Tuesday, February 12, 2013

Autism/Aspergers Disclosure


I for one am rather partial to partial disclosure.

It is very common for people to ask me about why I do something that is symptomatic of autism. The most common thing people ask about is my sensitive hearing. Because I usually do not know the person asking the question very well, I usually say something along the lines of "I have sensory problems". Which is true, and does a fine job of addressing the behavior that they were questioning.  What I find is good about this type of disclosure, is that people don't seem to think much of it, which is nice.

As for people, such as teachers, who I work with regularly, it depends on how much I feel my autism will affect my participation in whatever they are teaching. 

I still have a lot of trouble just saying “I have Aspergers” mainly because it is difficult to predict how different people will react.  Most people do slightly change how they treat me once they know that I have Aspergers.  Which is not necessarily bad, but you know what people like me think about anything changing.

For anyone interested, I just started a Twitter account https://twitter.com/Elainaism

Sunday, February 10, 2013

Fun and Function T-Shirts


Allow me to introduce you to my most worn t-shirts http://funandfunction.com/sensational-hug-tee-long-sleeves-navy-p-2033.html

They are a very reasonably priced t-shirt for sensory sensitive people. I wear them most days a base layer, underneath a regular t-shirt, or in the summer as I would another t-shirt.

They seem true to size as I am a skinny 5'6" person and normally wear adult small and (apart from the long sleeves being too short) I fit the 12-13 size. Which, according the website, is "compared to a size small adult"

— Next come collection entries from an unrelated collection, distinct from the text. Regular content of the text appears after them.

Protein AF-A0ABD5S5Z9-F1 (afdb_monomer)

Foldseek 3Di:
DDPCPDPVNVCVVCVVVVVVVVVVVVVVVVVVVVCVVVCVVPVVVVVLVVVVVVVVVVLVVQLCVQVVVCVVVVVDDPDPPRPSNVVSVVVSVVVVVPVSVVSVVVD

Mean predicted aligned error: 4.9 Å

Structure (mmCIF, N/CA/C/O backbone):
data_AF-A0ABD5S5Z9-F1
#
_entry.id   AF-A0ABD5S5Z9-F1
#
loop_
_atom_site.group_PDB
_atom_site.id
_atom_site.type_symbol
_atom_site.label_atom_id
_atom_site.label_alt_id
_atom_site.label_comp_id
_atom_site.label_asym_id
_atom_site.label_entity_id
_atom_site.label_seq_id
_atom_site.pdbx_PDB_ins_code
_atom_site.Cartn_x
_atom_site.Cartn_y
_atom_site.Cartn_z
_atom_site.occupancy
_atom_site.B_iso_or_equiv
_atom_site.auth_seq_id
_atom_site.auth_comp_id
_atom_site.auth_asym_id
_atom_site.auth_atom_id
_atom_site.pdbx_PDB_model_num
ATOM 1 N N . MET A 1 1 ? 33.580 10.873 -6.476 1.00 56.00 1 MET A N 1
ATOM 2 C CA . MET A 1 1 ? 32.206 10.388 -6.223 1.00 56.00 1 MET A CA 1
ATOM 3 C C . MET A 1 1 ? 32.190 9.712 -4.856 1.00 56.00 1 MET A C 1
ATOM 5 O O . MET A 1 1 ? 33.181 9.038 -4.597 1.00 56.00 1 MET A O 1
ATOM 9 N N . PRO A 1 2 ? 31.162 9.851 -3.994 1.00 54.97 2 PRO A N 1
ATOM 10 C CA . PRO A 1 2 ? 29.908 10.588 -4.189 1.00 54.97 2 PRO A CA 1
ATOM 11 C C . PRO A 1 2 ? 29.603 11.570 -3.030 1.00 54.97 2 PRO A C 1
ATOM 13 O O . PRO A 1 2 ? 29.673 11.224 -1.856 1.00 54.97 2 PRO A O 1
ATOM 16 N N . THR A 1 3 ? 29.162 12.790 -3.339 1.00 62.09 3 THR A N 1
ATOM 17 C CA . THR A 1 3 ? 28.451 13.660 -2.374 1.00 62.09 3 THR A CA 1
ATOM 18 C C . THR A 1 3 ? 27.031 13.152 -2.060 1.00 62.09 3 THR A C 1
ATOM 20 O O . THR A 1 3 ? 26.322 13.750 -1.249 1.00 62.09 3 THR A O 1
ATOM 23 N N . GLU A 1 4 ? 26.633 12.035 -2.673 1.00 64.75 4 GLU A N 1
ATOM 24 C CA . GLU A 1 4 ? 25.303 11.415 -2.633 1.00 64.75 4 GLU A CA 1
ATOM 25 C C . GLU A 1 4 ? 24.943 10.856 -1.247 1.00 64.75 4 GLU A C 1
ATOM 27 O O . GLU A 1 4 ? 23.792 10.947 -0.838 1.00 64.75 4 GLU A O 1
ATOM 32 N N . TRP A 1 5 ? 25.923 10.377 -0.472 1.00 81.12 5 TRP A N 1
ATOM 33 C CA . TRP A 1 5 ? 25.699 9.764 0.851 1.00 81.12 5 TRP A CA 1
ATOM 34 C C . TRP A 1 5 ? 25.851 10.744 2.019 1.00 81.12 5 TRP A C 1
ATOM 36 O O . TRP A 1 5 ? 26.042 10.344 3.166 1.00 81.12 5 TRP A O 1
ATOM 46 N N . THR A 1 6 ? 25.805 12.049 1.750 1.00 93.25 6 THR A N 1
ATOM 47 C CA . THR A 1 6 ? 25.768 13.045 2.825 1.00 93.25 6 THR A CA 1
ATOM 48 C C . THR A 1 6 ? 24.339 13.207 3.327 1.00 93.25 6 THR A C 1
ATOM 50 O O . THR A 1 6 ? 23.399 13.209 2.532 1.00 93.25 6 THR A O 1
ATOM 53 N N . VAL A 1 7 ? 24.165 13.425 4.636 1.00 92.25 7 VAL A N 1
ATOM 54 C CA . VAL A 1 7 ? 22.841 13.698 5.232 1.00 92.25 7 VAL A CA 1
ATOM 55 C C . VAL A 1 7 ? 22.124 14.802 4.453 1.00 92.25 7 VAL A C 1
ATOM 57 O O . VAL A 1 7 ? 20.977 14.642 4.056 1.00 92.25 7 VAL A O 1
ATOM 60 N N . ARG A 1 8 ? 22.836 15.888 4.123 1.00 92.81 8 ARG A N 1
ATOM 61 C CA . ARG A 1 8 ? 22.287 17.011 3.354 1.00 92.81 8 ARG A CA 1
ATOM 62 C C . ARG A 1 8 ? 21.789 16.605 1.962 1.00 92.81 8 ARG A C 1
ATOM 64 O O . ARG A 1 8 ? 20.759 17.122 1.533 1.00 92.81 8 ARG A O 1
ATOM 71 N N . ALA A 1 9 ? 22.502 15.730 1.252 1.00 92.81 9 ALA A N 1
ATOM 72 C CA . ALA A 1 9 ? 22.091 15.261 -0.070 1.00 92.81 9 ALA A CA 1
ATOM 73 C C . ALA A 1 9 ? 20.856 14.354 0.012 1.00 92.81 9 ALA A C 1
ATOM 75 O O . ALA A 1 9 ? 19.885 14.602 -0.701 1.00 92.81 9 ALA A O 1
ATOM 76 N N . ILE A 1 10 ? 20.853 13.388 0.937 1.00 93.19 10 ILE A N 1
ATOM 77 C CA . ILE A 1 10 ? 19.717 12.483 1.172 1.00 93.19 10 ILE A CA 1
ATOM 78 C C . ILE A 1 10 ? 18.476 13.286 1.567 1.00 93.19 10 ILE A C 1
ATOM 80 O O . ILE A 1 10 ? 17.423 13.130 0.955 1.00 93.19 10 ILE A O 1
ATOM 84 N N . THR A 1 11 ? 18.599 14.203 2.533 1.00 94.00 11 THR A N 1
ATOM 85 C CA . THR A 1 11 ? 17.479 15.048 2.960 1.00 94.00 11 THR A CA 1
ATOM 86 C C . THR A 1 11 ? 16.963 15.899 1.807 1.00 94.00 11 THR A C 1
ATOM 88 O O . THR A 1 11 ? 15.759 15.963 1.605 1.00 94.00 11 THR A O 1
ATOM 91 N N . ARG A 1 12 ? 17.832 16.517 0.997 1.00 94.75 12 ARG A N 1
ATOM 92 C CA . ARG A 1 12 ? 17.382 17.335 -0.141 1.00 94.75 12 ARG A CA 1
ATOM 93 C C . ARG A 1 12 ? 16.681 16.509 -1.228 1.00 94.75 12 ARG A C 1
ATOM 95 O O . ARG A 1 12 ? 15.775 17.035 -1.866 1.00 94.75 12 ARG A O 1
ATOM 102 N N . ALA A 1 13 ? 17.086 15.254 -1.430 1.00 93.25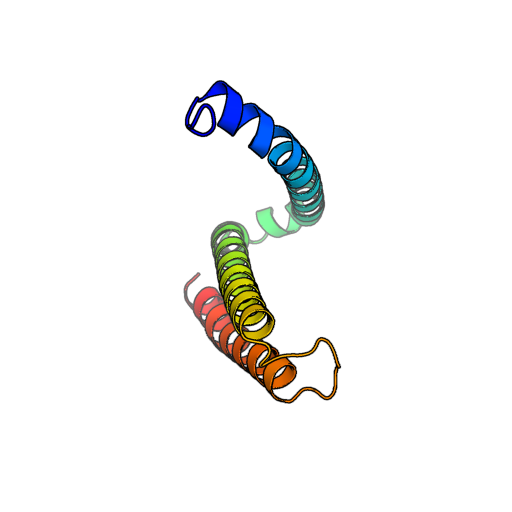 13 ALA A N 1
ATOM 103 C CA . ALA A 1 13 ? 16.468 14.347 -2.397 1.00 93.25 13 ALA A CA 1
ATOM 104 C C . ALA A 1 13 ? 15.129 13.776 -1.900 1.00 93.25 13 ALA A C 1
ATOM 106 O O . ALA A 1 13 ? 14.173 13.695 -2.666 1.00 93.25 13 ALA A O 1
ATOM 107 N N . MET A 1 14 ? 15.047 13.403 -0.621 1.00 95.44 14 MET A N 1
ATOM 108 C CA . MET A 1 14 ? 13.869 12.753 -0.038 1.00 95.44 14 MET A CA 1
ATOM 109 C C . MET A 1 14 ? 12.813 13.739 0.457 1.00 95.44 14 MET A C 1
ATOM 111 O O . MET A 1 14 ? 11.630 13.429 0.379 1.00 95.44 14 MET A O 1
ATOM 115 N N . LEU A 1 15 ? 13.198 14.930 0.930 1.00 96.62 15 LEU A N 1
ATOM 116 C CA . LEU A 1 15 ? 12.263 15.893 1.522 1.00 96.62 15 LEU A CA 1
ATOM 117 C C . LEU A 1 15 ? 11.087 16.251 0.595 1.00 96.62 15 LEU A C 1
ATOM 119 O O . LEU A 1 15 ? 9.963 16.231 1.084 1.00 96.62 15 LEU A O 1
ATOM 123 N N . PRO A 1 16 ? 11.267 16.523 -0.715 1.00 96.81 16 PRO A N 1
ATOM 124 C CA . PRO A 1 16 ? 10.133 16.800 -1.596 1.00 96.81 16 PRO A CA 1
ATOM 125 C C . PRO A 1 16 ? 9.161 15.620 -1.694 1.00 96.81 16 PRO A C 1
ATOM 127 O O . PRO A 1 16 ? 7.951 15.818 -1.645 1.00 96.81 16 PRO A O 1
ATOM 130 N N . VAL A 1 17 ? 9.689 14.394 -1.783 1.00 96.88 17 VAL A N 1
ATOM 131 C CA . VAL A 1 17 ? 8.877 13.170 -1.832 1.00 96.88 17 VAL A CA 1
ATOM 132 C C . VAL A 1 17 ? 8.116 12.996 -0.523 1.00 96.88 17 VAL A C 1
ATOM 134 O O . VAL A 1 17 ? 6.905 12.811 -0.545 1.00 96.88 17 VAL A O 1
ATOM 137 N N . LEU A 1 18 ? 8.799 13.132 0.615 1.00 96.94 18 LEU A N 1
ATOM 138 C CA . LEU A 1 18 ? 8.183 13.034 1.936 1.00 96.94 18 LEU A CA 1
ATOM 139 C C . LEU A 1 18 ? 7.092 14.085 2.134 1.00 96.94 18 LEU A C 1
ATOM 141 O O . LEU A 1 18 ? 6.032 13.740 2.628 1.00 96.94 18 LEU A O 1
ATOM 145 N N . LEU A 1 19 ? 7.297 15.331 1.699 1.00 97.94 19 LEU A N 1
ATOM 146 C CA . LEU A 1 19 ? 6.270 16.374 1.788 1.00 97.94 19 LEU A CA 1
ATOM 147 C C . LEU A 1 19 ? 5.008 16.001 1.003 1.00 97.94 19 LEU A C 1
ATOM 149 O O . LEU A 1 19 ? 3.902 16.177 1.508 1.00 97.94 19 LEU A O 1
ATOM 153 N N . VAL A 1 20 ? 5.162 15.459 -0.208 1.00 97.94 20 VAL A N 1
ATOM 154 C CA . VAL A 1 20 ? 4.022 14.982 -1.003 1.00 97.94 20 VAL A CA 1
ATOM 155 C C . VAL A 1 20 ? 3.327 13.815 -0.303 1.00 97.94 20 VAL A C 1
ATOM 157 O O . VAL A 1 20 ? 2.105 13.831 -0.175 1.00 97.94 20 VAL A O 1
ATOM 160 N N . LEU A 1 21 ? 4.087 12.837 0.197 1.00 96.81 21 LEU A N 1
ATOM 161 C CA . LEU A 1 21 ? 3.529 11.697 0.925 1.00 96.81 21 LEU A CA 1
ATOM 162 C C . LEU A 1 21 ? 2.800 12.138 2.199 1.00 96.81 21 LEU A C 1
ATOM 164 O O . LEU A 1 21 ? 1.690 11.683 2.440 1.00 96.81 21 LEU A O 1
ATOM 168 N N . THR A 1 22 ? 3.345 13.095 2.951 1.00 97.44 22 THR A N 1
ATOM 169 C CA . THR A 1 22 ? 2.693 13.665 4.135 1.00 97.44 22 THR A CA 1
ATOM 170 C C . THR A 1 22 ? 1.351 14.310 3.791 1.00 97.44 22 THR A C 1
ATOM 172 O O . THR A 1 22 ? 0.393 14.141 4.537 1.00 97.44 22 THR A O 1
ATOM 175 N N . LEU A 1 23 ? 1.227 15.015 2.661 1.00 97.88 23 LEU A N 1
ATOM 176 C CA . LEU A 1 23 ? -0.066 15.573 2.241 1.00 97.88 23 LEU A CA 1
ATOM 177 C C . LEU A 1 23 ? -1.097 14.472 1.950 1.00 97.88 23 LEU A C 1
ATOM 179 O O . LEU A 1 23 ? -2.261 14.603 2.331 1.00 97.88 23 LEU A O 1
ATOM 183 N N . VAL A 1 24 ? -0.668 13.378 1.317 1.00 96.69 24 VAL A N 1
ATOM 184 C CA . VAL A 1 24 ? -1.519 12.205 1.062 1.00 96.69 24 VAL A CA 1
ATOM 185 C C . VAL A 1 24 ? -1.918 11.519 2.374 1.00 96.69 24 VAL A C 1
ATOM 187 O O . VAL A 1 24 ? -3.083 11.168 2.555 1.00 96.69 24 VAL A O 1
ATOM 190 N N . GLU A 1 25 ? -0.986 11.370 3.315 1.00 95.25 25 GLU A N 1
ATOM 191 C CA . GLU A 1 25 ? -1.240 10.782 4.634 1.00 95.25 25 GLU A CA 1
ATOM 192 C C . GLU A 1 25 ? -2.197 11.634 5.472 1.00 95.25 25 GLU A C 1
ATOM 194 O O . GLU A 1 25 ? -3.114 11.089 6.082 1.00 95.25 25 GLU A O 1
ATOM 199 N N . ILE A 1 26 ? -2.051 12.964 5.454 1.00 97.38 26 ILE A N 1
ATOM 200 C CA . ILE A 1 26 ? -2.990 13.882 6.113 1.00 97.38 26 ILE A CA 1
ATOM 201 C C . ILE A 1 26 ? -4.393 13.698 5.534 1.00 97.38 26 ILE A C 1
ATOM 203 O O . ILE A 1 26 ? -5.351 13.581 6.294 1.00 97.38 26 ILE A O 1
ATOM 207 N N . PHE A 1 27 ? -4.528 13.630 4.207 1.00 96.62 27 PHE A N 1
ATOM 208 C CA . PHE A 1 27 ? -5.823 13.385 3.572 1.00 96.62 27 PHE A CA 1
ATOM 209 C C . PHE A 1 27 ? -6.435 12.050 4.021 1.00 96.62 27 PHE A C 1
ATOM 211 O O . PHE A 1 27 ? -7.598 12.013 4.419 1.00 96.62 27 PHE A O 1
ATOM 218 N N . SER A 1 28 ? -5.645 10.974 4.032 1.00 94.19 28 SER A N 1
ATOM 219 C CA . SER A 1 28 ? -6.076 9.664 4.538 1.00 94.19 28 SER A CA 1
ATOM 220 C C . SER A 1 28 ? -6.526 9.729 6.005 1.00 94.19 28 SER A C 1
ATOM 222 O O . SER A 1 28 ? -7.586 9.213 6.359 1.00 94.19 28 SER A O 1
ATOM 224 N N . GLY A 1 29 ? -5.775 10.438 6.854 1.00 95.00 29 GLY A N 1
ATOM 225 C CA . GLY A 1 29 ? -6.111 10.652 8.261 1.00 95.00 29 GLY A CA 1
ATOM 226 C C . GLY A 1 29 ? -7.405 11.444 8.463 1.00 95.00 29 GLY A C 1
ATOM 227 O O . GLY A 1 29 ? -8.194 11.101 9.339 1.00 95.00 29 GLY A O 1
ATOM 228 N N . LEU A 1 30 ? -7.671 12.454 7.629 1.00 96.75 30 LEU A N 1
ATOM 229 C CA .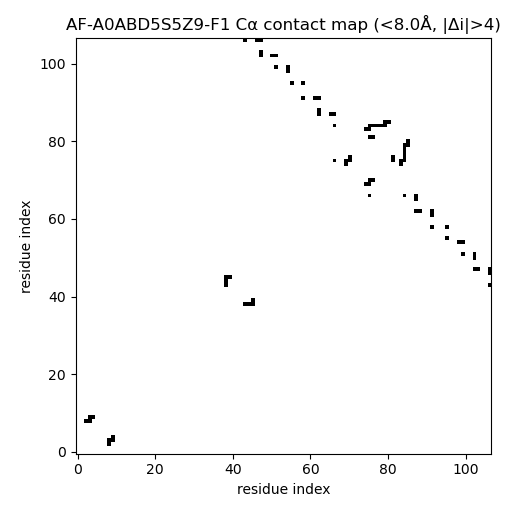 LEU A 1 30 ? -8.935 13.201 7.649 1.00 96.75 30 LEU A CA 1
ATOM 230 C C . LEU A 1 30 ? -10.123 12.319 7.248 1.00 96.75 30 LEU A C 1
ATOM 232 O O . LEU A 1 30 ? -11.174 12.386 7.883 1.00 96.75 30 LEU A O 1
ATOM 236 N N . VAL A 1 31 ? -9.952 11.465 6.232 1.00 95.00 31 VAL A N 1
ATOM 237 C CA . VAL A 1 31 ? -10.974 10.480 5.841 1.00 95.00 31 VAL A CA 1
ATOM 238 C C . VAL A 1 31 ? -11.238 9.503 6.984 1.00 95.00 31 VAL A C 1
ATOM 240 O O . VAL A 1 31 ? -12.396 9.247 7.295 1.00 95.00 31 VAL A O 1
ATOM 243 N N . LEU A 1 32 ? -10.195 8.999 7.651 1.00 94.00 32 LEU A N 1
ATOM 244 C CA . LEU A 1 32 ? -10.350 8.122 8.813 1.00 94.00 32 LEU A CA 1
ATOM 245 C C . LEU A 1 32 ? -11.042 8.837 9.986 1.00 94.00 32 LEU A C 1
ATOM 247 O O . LEU A 1 32 ? -11.908 8.250 10.630 1.00 94.00 32 LEU A O 1
ATOM 251 N N . GLY A 1 33 ? -10.710 10.109 10.227 1.00 94.94 33 GLY A N 1
ATOM 252 C CA . GLY A 1 33 ? -11.340 10.945 11.252 1.00 94.94 33 GLY A CA 1
ATOM 253 C C . GLY A 1 33 ? -12.841 11.144 11.031 1.00 94.94 33 GLY A C 1
ATOM 254 O O . GLY A 1 33 ? -13.601 11.192 11.990 1.00 94.94 33 GLY A O 1
ATOM 255 N N . ALA A 1 34 ? -13.311 11.142 9.780 1.00 95.44 34 ALA A N 1
ATOM 256 C CA . ALA A 1 34 ? -14.747 11.174 9.490 1.00 95.44 34 ALA A CA 1
ATOM 257 C C . ALA A 1 34 ? -15.507 9.931 10.010 1.00 95.44 34 ALA A C 1
ATOM 259 O O . ALA A 1 34 ? -16.729 9.974 10.138 1.00 95.44 34 ALA A O 1
ATOM 260 N N . PHE A 1 35 ? -14.804 8.838 10.335 1.00 94.31 35 PHE A N 1
ATOM 261 C CA . PHE A 1 35 ? -15.369 7.618 10.920 1.00 94.31 35 PHE A CA 1
ATOM 262 C C . PHE A 1 35 ? -15.170 7.512 12.442 1.00 94.31 35 PHE A C 1
ATOM 264 O O . PHE A 1 35 ? -15.459 6.455 13.009 1.00 94.31 35 PHE A O 1
ATOM 271 N N . GLU A 1 36 ? -14.721 8.575 13.121 1.00 94.19 36 GLU A N 1
ATOM 272 C CA . GLU A 1 36 ? -14.419 8.584 14.562 1.00 94.19 36 GLU A CA 1
ATOM 273 C C . GLU A 1 36 ? -15.561 8.014 15.420 1.00 94.19 36 GLU A C 1
ATOM 275 O O . GLU A 1 36 ? -15.334 7.082 16.192 1.00 94.19 36 GLU A O 1
ATOM 280 N N . ASP A 1 37 ? -16.804 8.463 15.218 1.00 94.88 37 ASP A N 1
ATOM 281 C CA . ASP A 1 37 ? -17.971 7.966 15.965 1.00 94.88 37 ASP A CA 1
ATOM 282 C C . ASP A 1 37 ? -18.165 6.445 15.832 1.00 94.88 37 ASP A C 1
ATOM 284 O O . ASP A 1 37 ? -18.588 5.771 16.775 1.00 94.88 37 ASP A O 1
ATOM 288 N N . SER A 1 38 ? -17.855 5.883 14.659 1.00 93.31 38 SER A N 1
ATOM 289 C CA . SER A 1 38 ? -17.944 4.438 14.418 1.00 93.31 38 SER A CA 1
ATOM 290 C C . SER A 1 38 ? -16.798 3.690 15.092 1.00 93.31 38 SER A C 1
ATOM 292 O O . SER A 1 38 ? -17.023 2.635 15.684 1.00 93.31 38 SER A O 1
ATOM 294 N N . LEU A 1 39 ? -15.585 4.246 15.048 1.00 92.50 39 LEU A N 1
ATOM 295 C CA . LEU A 1 39 ? -14.410 3.675 15.706 1.00 92.50 39 LEU A CA 1
ATOM 296 C C . LEU A 1 39 ? -14.557 3.674 17.236 1.00 92.50 39 LEU A C 1
ATOM 298 O O . LEU A 1 39 ? -14.207 2.691 17.884 1.00 92.50 39 LEU A O 1
ATOM 302 N N . LEU A 1 40 ? -15.138 4.730 17.812 1.00 93.38 40 LEU A N 1
ATOM 303 C CA . LEU A 1 40 ? -15.435 4.811 19.245 1.00 93.38 40 LEU A CA 1
ATOM 304 C C . LEU A 1 40 ? -16.582 3.877 19.656 1.00 93.38 40 LEU A C 1
ATOM 306 O O . LEU A 1 40 ? -16.572 3.335 20.761 1.00 93.38 40 LEU A O 1
ATOM 310 N N . ARG A 1 41 ? -17.559 3.653 18.768 1.00 95.56 41 ARG A N 1
ATOM 311 C CA . ARG A 1 41 ? -18.655 2.698 18.995 1.00 95.56 41 ARG A CA 1
ATOM 312 C C . ARG A 1 41 ? -18.191 1.241 18.939 1.00 95.56 41 ARG A C 1
ATOM 314 O O . ARG A 1 41 ? -18.750 0.411 19.653 1.00 95.56 41 ARG A O 1
ATOM 321 N N . TYR A 1 42 ? -17.187 0.935 18.118 1.00 93.00 42 TYR A N 1
ATOM 322 C CA . TYR A 1 42 ? -16.649 -0.413 17.933 1.00 93.00 42 TYR A CA 1
ATOM 323 C C . TYR A 1 42 ? -15.127 -0.435 18.159 1.00 93.00 42 TYR A C 1
ATOM 325 O O . TYR A 1 42 ? -14.362 -0.402 17.193 1.00 93.00 42 TYR A O 1
ATOM 333 N N . PRO A 1 43 ? -14.662 -0.553 19.419 1.00 87.12 43 PRO A N 1
ATOM 334 C CA . PRO A 1 43 ? -13.238 -0.482 19.758 1.00 87.12 43 PRO A CA 1
ATOM 335 C C . PRO A 1 43 ? -12.356 -1.532 19.069 1.00 87.12 43 PRO A C 1
ATOM 337 O O . PRO A 1 43 ? -11.166 -1.297 18.879 1.00 87.12 43 PRO A O 1
ATOM 340 N N . SER A 1 44 ? -12.914 -2.673 18.654 1.00 89.00 44 SER A N 1
ATOM 341 C CA . SER A 1 44 ? -12.189 -3.675 17.859 1.00 89.00 44 SER A CA 1
ATOM 342 C C . SER A 1 44 ? -11.710 -3.119 16.513 1.00 89.00 44 SER A C 1
ATOM 344 O O . SER A 1 44 ? -10.626 -3.474 16.050 1.00 89.00 44 SER A O 1
ATOM 346 N N . LEU A 1 45 ? -12.443 -2.172 15.914 1.00 90.81 45 LEU A N 1
ATOM 347 C CA . LEU A 1 45 ? -12.013 -1.504 14.686 1.00 90.81 45 LEU A CA 1
ATOM 348 C C . LEU A 1 45 ? -10.731 -0.691 14.903 1.00 90.81 45 LEU A C 1
ATOM 350 O O . LEU A 1 45 ? -9.891 -0.656 14.011 1.00 90.81 45 LEU A O 1
ATOM 354 N N . LEU A 1 46 ? -10.529 -0.096 16.086 1.00 90.81 46 LEU A N 1
ATOM 355 C CA . LEU A 1 46 ? -9.306 0.659 16.396 1.00 90.81 46 LEU A CA 1
ATOM 356 C C . LEU A 1 46 ? -8.053 -0.227 16.378 1.00 90.81 46 LEU A C 1
ATOM 358 O O . LEU A 1 46 ? -6.982 0.245 16.004 1.00 90.81 46 LEU A O 1
ATOM 362 N N . VAL A 1 47 ? -8.186 -1.507 16.741 1.00 90.50 47 VAL A N 1
ATOM 363 C CA . VAL A 1 47 ? -7.095 -2.493 16.649 1.00 90.50 47 VAL A CA 1
ATOM 364 C C . VAL A 1 47 ? -6.888 -2.937 15.199 1.00 90.50 47 VAL A C 1
ATOM 366 O O . VAL A 1 47 ? -5.753 -3.092 14.747 1.00 90.50 47 VAL A O 1
ATOM 369 N N . LEU A 1 48 ? -7.978 -3.095 14.447 1.00 92.44 48 LEU A N 1
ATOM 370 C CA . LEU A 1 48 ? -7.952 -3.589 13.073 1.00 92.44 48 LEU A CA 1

The only quality problem I have had with them, is the threading on the seams tends to come undone.


Long Time No Blog


Long time no blog.

I have been busy getting acclimated to college work, but I will try to blog every now and then and during summer break.
 

I will leave you all with one of my writings from English class.

I am Different and Normal

By Elaina Franklin

Tears are often the result of sadness, which for many people comes about when they don’t quite fit in to what is considered typical.  I think that such a person would feel better if others would just accept him or her as just a regular person.  Whereas, when others keep trying to suggest to such an individual that their difficulties are just problems that everybody has, then it only reminds the individual of how very difficult their differences can be to live with.

Just like the cheetah in a traditional Zulu story, I started the long and occasionally tearful journey of realizing that I would not just grow up and be (for lack of better words) normal:

One day, the cheetah, with its great eyesight, spotted some large cats off in the distance and eagerly went running as fast as she could toward these cats. As she was running toward them, one of the cats, which was much larger than the others, stood up and roared. The loud noise frightened the cheetah and she dug her claws into the dirt and came to abrupt halt. The cat was a big male lion, and he roared out to the cheetah in a very low booming voice, “Who are you and what do you want?” (How the Cheetah Got Its Tears 2)

“Who was I and what did I want?” I thought to my 11-year-old self.  Just like the cheetah in this story, loud noises frightened me and I seemed to be a bit different from other kids my age.  I had just started to realize that I went about the world in a slightly unconventional manner. 

Fast forward six confusing years, and here I am diagnosed with Asperger’s Syndrome, which is a type of autism spectrum disorder and affects social skills, communication, and many more areas of life.  I found out that I might have Asperger’s Syndrome when my pediatrician suggested that I might have it, and then I got evaluated and diagnosed.  In many ways, being diagnosed has been helpful for me and my family because now I have a better idea of what is happening in my brain, and I can get the help I need to reach my potential.

I have felt, on some occasions, excluded from being treated like a peer but, thankfully as far as I know, have never been bullied.  I have zero developmentally appropriate peer relationships, and I have trouble understanding what other people are thinking or feeling.  I am generally a happy person, but just like the cheetah, who “…thought about how the lion roared and did not want her, and how the wild dogs yelped and bit at her feet, and she felt sadder and sadder.” (How the Cheetah Got Its Tears 3), I do get sad about having trouble making friends.

Some people try to relate to my troubles by talking about how they think that the movie theater is too loud or that they “suck at making friends too”, when really they have what doctors would consider normal peer relationships and their brains process information just fine.  When people say things like this, it just reminds me of the troubles that I have.

It would be a lot nicer for me if people would just accept me, rather than trying to relate to me.  I feel the most comfortable around people who treat me as they would treat any other person.  Everyone has different strengths and weaknesses.  “Each animal had to get used to its own body, so the cheetah started running and found out it could run very very fast” (How the Cheetah Got Its Tears 2).  People tend to see what is different about other people before they see how they are the same.  However, I assure you that I really am normal in at least as many ways as I am different.